46

I've often noticed gcc converting multiplications into shifts in the executable. Something similar might happen when multiplying an int and a float. For example, 2 * f, might simply increment the exponent of f by 1, saving some cycles. Do the compilers, perhaps if one requests them to do so (e.g. via -ffast-math), in general, do it?

Are compilers generally smart enough to do this, or do I need to do this myself using the scalb*() or ldexp()/frexp() function family?

user1095108
  • 14,119
  • 9
  • 58
  • 116
  • 10
    What is your question? – Code-Apprentice Oct 16 '12 at 16:24
  • 3
    The question is why doesn't the compiler convert floating-point multiplies by 2 to exponent increments like it can for integers and shifts. – Mysticial Oct 16 '12 at 16:25
  • 1
    I know that it can, but do compilers in general do it? Are they smart enough already? Or do I need to do it myself? – user1095108 Oct 16 '12 at 16:26
  • I suppose I need to do an `int * float` vs `ldexp()/frexp()` vs `scalbnf()` benchmark. I'd be nicer, if someone had had done this already. – user1095108 Oct 16 '12 at 17:06
  • I think the conclusion we can come to is that it's too much of a corner case for compiler writers to bother with - especially since such hardware is almost non-existent nowadays. So if you think you can do better than the compiler, by all means do it. Beating the compiler is not impossible. Being a low-level HPC programmer myself, I beat the compiler all the time. – Mysticial Oct 16 '12 at 17:11
  • 1
    Maybe this requirement falls into that category, where people being smart enough to want it, are better suited to implement it by them selves than to answer to the lesser souls at stackoverflow what is happening... – Aki Suihkonen Oct 16 '12 at 17:57
  • 4
    @user1095108: I have done a benchmark of ldexp/increment/frexp. At least in my testing (VC++ and gcc, on x86), a multiplication was *much* faster. – Jerry Coffin Oct 16 '12 at 18:29
  • 3
    [my test also show multiplication being about 134x faster than `scalbln`.](http://ideone.com/hekZJ) – Mooing Duck Oct 16 '12 at 18:39

9 Answers9

85

For example, 2 * f, might simply increment the exponent of f by 1, saving some cycles.

This simply isn't true.

First you have too many corner cases such as zero, infinity, Nan, and denormals. Then you have the performance issue.

The misunderstanding is that incrementing the exponent is not faster than doing a multiplication.
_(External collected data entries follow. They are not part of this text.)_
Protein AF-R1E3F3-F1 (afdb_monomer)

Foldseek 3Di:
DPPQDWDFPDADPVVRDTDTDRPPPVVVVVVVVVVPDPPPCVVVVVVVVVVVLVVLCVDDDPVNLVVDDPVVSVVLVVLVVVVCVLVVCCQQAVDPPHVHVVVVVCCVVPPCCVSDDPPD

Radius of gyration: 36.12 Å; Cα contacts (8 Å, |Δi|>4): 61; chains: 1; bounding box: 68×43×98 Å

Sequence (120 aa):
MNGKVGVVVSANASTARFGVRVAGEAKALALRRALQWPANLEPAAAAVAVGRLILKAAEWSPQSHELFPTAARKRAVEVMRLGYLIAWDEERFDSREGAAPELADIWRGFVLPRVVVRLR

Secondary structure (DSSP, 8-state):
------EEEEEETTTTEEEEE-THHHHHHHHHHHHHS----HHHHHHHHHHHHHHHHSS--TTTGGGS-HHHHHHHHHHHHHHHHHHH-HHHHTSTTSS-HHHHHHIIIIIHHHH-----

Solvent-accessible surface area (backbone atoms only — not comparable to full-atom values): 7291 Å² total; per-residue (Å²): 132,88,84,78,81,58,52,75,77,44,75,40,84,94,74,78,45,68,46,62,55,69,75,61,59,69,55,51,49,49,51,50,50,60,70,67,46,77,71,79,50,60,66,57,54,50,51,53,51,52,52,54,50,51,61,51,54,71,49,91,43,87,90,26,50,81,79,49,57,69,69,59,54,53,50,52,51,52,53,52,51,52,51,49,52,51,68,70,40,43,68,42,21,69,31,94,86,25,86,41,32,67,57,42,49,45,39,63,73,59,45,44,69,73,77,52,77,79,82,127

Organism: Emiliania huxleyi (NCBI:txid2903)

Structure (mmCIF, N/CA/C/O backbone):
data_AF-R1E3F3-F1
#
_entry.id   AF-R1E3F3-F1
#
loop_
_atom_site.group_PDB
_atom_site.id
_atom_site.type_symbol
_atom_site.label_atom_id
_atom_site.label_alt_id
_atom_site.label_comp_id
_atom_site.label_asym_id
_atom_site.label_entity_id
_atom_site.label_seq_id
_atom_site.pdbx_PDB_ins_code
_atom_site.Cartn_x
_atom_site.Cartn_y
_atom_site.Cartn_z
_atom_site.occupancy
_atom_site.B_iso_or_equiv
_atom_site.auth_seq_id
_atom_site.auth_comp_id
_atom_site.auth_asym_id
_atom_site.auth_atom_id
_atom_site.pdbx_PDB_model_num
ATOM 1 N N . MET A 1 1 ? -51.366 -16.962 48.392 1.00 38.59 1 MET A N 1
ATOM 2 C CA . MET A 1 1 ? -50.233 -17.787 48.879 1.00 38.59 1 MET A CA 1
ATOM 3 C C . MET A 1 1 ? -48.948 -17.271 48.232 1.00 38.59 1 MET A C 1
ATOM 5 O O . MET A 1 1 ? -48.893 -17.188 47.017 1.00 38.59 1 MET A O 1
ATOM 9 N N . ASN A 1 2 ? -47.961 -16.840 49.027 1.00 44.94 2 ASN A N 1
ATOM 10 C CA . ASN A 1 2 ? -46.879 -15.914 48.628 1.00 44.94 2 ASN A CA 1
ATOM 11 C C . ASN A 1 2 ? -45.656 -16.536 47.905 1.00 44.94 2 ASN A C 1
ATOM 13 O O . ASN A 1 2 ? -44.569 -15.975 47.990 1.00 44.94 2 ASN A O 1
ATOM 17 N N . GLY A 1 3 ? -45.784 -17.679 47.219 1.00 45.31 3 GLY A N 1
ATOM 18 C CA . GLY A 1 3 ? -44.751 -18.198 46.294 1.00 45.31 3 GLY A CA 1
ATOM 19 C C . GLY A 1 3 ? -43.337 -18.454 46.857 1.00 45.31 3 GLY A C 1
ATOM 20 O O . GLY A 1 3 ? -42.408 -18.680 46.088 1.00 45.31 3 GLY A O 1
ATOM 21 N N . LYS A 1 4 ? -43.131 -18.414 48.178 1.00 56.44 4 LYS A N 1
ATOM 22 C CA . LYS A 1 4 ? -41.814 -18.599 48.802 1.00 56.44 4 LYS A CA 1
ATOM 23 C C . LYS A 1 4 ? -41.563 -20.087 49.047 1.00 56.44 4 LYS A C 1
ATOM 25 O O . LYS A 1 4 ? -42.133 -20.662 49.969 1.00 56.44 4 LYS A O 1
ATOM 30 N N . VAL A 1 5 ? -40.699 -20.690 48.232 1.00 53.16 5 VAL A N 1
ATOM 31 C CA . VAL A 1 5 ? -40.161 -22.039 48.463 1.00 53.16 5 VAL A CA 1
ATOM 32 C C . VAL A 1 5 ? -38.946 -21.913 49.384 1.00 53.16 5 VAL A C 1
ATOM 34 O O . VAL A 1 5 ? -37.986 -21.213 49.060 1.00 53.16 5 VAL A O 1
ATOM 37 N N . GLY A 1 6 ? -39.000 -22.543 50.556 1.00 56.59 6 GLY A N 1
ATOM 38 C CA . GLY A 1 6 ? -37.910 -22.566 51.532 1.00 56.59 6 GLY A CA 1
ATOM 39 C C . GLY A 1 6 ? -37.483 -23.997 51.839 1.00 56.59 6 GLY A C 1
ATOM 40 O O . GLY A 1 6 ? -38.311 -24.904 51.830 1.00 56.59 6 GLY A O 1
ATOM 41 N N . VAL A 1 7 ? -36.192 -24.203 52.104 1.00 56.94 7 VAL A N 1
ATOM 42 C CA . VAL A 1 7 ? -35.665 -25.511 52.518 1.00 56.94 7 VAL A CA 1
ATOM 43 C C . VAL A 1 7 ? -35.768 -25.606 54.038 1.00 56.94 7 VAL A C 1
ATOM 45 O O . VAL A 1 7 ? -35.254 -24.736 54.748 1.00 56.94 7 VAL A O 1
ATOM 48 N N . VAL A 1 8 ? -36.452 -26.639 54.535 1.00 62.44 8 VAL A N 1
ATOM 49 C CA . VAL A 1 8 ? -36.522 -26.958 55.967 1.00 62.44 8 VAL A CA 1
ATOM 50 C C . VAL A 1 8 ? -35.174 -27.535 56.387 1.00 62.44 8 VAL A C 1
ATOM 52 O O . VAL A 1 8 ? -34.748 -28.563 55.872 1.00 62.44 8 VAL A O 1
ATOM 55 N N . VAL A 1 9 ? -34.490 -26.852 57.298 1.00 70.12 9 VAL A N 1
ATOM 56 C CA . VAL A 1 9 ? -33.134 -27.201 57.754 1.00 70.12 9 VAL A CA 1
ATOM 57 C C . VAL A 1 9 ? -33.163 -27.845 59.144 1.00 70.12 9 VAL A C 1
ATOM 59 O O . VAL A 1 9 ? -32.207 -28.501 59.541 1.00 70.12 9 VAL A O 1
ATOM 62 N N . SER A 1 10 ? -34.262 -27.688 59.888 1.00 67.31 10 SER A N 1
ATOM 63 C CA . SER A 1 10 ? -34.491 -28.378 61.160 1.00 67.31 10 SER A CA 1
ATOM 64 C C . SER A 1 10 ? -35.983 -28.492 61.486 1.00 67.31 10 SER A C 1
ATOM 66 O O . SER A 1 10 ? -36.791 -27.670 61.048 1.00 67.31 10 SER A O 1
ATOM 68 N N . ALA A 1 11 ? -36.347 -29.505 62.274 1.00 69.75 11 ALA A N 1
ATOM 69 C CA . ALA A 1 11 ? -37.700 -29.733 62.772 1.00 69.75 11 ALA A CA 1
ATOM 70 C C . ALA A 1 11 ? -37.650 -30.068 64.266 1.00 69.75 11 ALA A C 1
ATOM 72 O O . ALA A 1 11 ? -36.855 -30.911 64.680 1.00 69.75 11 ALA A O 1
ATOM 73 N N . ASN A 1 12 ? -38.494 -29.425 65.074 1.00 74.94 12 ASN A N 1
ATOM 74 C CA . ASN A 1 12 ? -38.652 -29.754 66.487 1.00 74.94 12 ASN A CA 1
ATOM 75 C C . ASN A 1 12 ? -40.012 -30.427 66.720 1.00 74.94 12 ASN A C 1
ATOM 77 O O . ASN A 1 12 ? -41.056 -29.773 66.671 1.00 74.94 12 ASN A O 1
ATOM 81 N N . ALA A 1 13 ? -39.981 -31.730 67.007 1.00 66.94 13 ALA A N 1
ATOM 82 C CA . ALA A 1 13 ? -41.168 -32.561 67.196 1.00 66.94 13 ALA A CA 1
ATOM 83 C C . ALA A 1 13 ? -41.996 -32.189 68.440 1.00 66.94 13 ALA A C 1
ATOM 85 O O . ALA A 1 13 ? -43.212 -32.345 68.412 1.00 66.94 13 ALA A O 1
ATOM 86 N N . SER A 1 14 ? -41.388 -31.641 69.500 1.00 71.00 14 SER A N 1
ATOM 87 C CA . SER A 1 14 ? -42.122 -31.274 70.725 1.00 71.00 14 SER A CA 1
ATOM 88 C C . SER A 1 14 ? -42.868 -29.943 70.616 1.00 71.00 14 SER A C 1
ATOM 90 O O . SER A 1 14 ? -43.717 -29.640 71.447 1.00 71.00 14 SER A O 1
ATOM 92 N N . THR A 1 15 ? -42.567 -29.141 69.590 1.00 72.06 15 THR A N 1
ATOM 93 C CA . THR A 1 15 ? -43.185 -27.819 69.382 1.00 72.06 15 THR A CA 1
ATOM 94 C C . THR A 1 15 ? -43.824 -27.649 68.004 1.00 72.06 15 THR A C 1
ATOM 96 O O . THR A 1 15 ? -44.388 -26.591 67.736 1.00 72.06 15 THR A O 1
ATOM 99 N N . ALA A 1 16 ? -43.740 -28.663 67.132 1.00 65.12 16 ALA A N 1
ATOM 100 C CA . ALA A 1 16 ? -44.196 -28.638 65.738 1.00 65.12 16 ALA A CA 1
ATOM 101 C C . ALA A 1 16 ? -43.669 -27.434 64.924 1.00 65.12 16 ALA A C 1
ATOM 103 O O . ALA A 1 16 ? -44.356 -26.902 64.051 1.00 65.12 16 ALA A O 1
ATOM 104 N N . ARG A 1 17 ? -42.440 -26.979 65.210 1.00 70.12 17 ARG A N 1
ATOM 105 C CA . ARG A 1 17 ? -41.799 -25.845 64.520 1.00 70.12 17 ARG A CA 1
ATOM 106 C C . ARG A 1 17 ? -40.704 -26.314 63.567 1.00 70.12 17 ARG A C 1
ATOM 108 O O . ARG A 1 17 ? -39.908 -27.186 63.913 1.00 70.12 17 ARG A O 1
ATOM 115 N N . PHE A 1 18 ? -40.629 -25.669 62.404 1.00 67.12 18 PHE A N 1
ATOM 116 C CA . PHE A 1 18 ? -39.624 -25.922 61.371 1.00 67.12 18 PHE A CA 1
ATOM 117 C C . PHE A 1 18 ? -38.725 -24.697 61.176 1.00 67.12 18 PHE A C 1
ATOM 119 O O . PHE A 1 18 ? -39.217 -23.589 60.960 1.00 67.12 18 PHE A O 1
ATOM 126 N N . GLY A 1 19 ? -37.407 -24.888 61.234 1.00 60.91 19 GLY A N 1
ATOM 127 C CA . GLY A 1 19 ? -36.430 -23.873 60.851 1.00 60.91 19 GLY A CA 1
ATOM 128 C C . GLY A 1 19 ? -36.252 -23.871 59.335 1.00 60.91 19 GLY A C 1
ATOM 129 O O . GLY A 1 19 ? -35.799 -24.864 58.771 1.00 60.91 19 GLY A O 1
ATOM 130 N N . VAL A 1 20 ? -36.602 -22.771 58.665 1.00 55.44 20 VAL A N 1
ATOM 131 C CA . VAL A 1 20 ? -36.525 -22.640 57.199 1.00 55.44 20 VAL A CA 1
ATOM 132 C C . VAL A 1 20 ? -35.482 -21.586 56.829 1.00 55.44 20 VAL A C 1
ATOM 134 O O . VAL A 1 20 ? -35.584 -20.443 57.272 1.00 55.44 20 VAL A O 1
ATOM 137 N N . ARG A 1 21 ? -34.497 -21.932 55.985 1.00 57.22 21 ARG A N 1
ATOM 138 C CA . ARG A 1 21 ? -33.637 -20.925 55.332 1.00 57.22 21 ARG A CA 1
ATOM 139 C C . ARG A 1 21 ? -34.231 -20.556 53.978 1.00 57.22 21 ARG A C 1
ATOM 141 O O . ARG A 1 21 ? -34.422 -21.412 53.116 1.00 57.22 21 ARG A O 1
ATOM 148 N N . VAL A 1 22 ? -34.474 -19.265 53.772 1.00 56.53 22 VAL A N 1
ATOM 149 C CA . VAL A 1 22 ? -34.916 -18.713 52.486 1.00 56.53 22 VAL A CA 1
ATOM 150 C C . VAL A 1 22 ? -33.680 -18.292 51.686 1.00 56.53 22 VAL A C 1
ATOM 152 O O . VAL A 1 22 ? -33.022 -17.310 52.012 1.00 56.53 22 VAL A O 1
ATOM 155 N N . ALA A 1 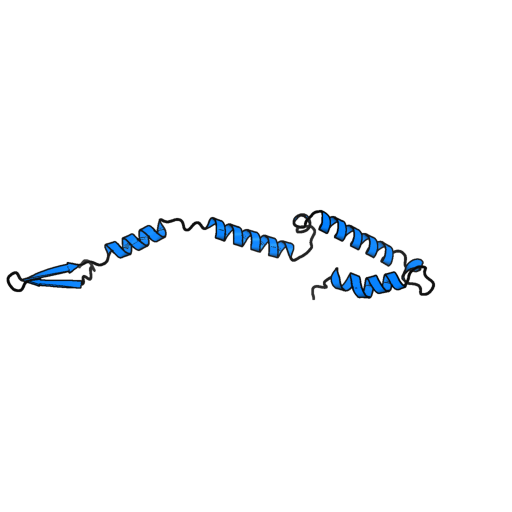23 ? -33.353 -19.031 50.625 1.00 56.22 23 ALA A N 1
ATOM 156 C CA . ALA A 1 23 ? -32.164 -18.808 49.787 1.00 56.22 23 ALA A CA 1
ATOM 157 C C . ALA A 1 23 ? -32.276 -17.613 48.803 1.00 56.22 23 ALA A C 1
ATOM 159 O O . ALA A 1 23 ? -31.425 -17.443 47.930 1.00 56.22 23 ALA A O 1
ATOM 160 N N . GLY A 1 24 ? -33.329 -16.796 48.909 1.00 60.69 24 GLY A N 1
ATOM 161 C CA . GLY A 1 24 ? -33.673 -15.773 47.913 1.00 60.69 24 GLY A CA 1
ATOM 162 C C . GLY A 1 24 ? -32.869 -14.474 48.012 1.00 60.69 24 GLY A C 1
ATOM 163 O O . GLY A 1 24 ? -32.537 -13.881 46.990 1.00 60.69 24 GLY A O 1
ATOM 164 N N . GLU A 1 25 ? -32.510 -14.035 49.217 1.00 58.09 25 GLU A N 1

If you look at the hardware instructions, there is no direct way to increment the exponent. So what you need to do instead is:

  1. Bitwise convert into integer.
  2. Increment the exponent.
  3. Bitwise convert back to floating-point.

There is generally a medium to large latency for moving data between the integer and floating-point execution units. So in the end, this "optimization" becomes much worse than a simple floating-point multiply.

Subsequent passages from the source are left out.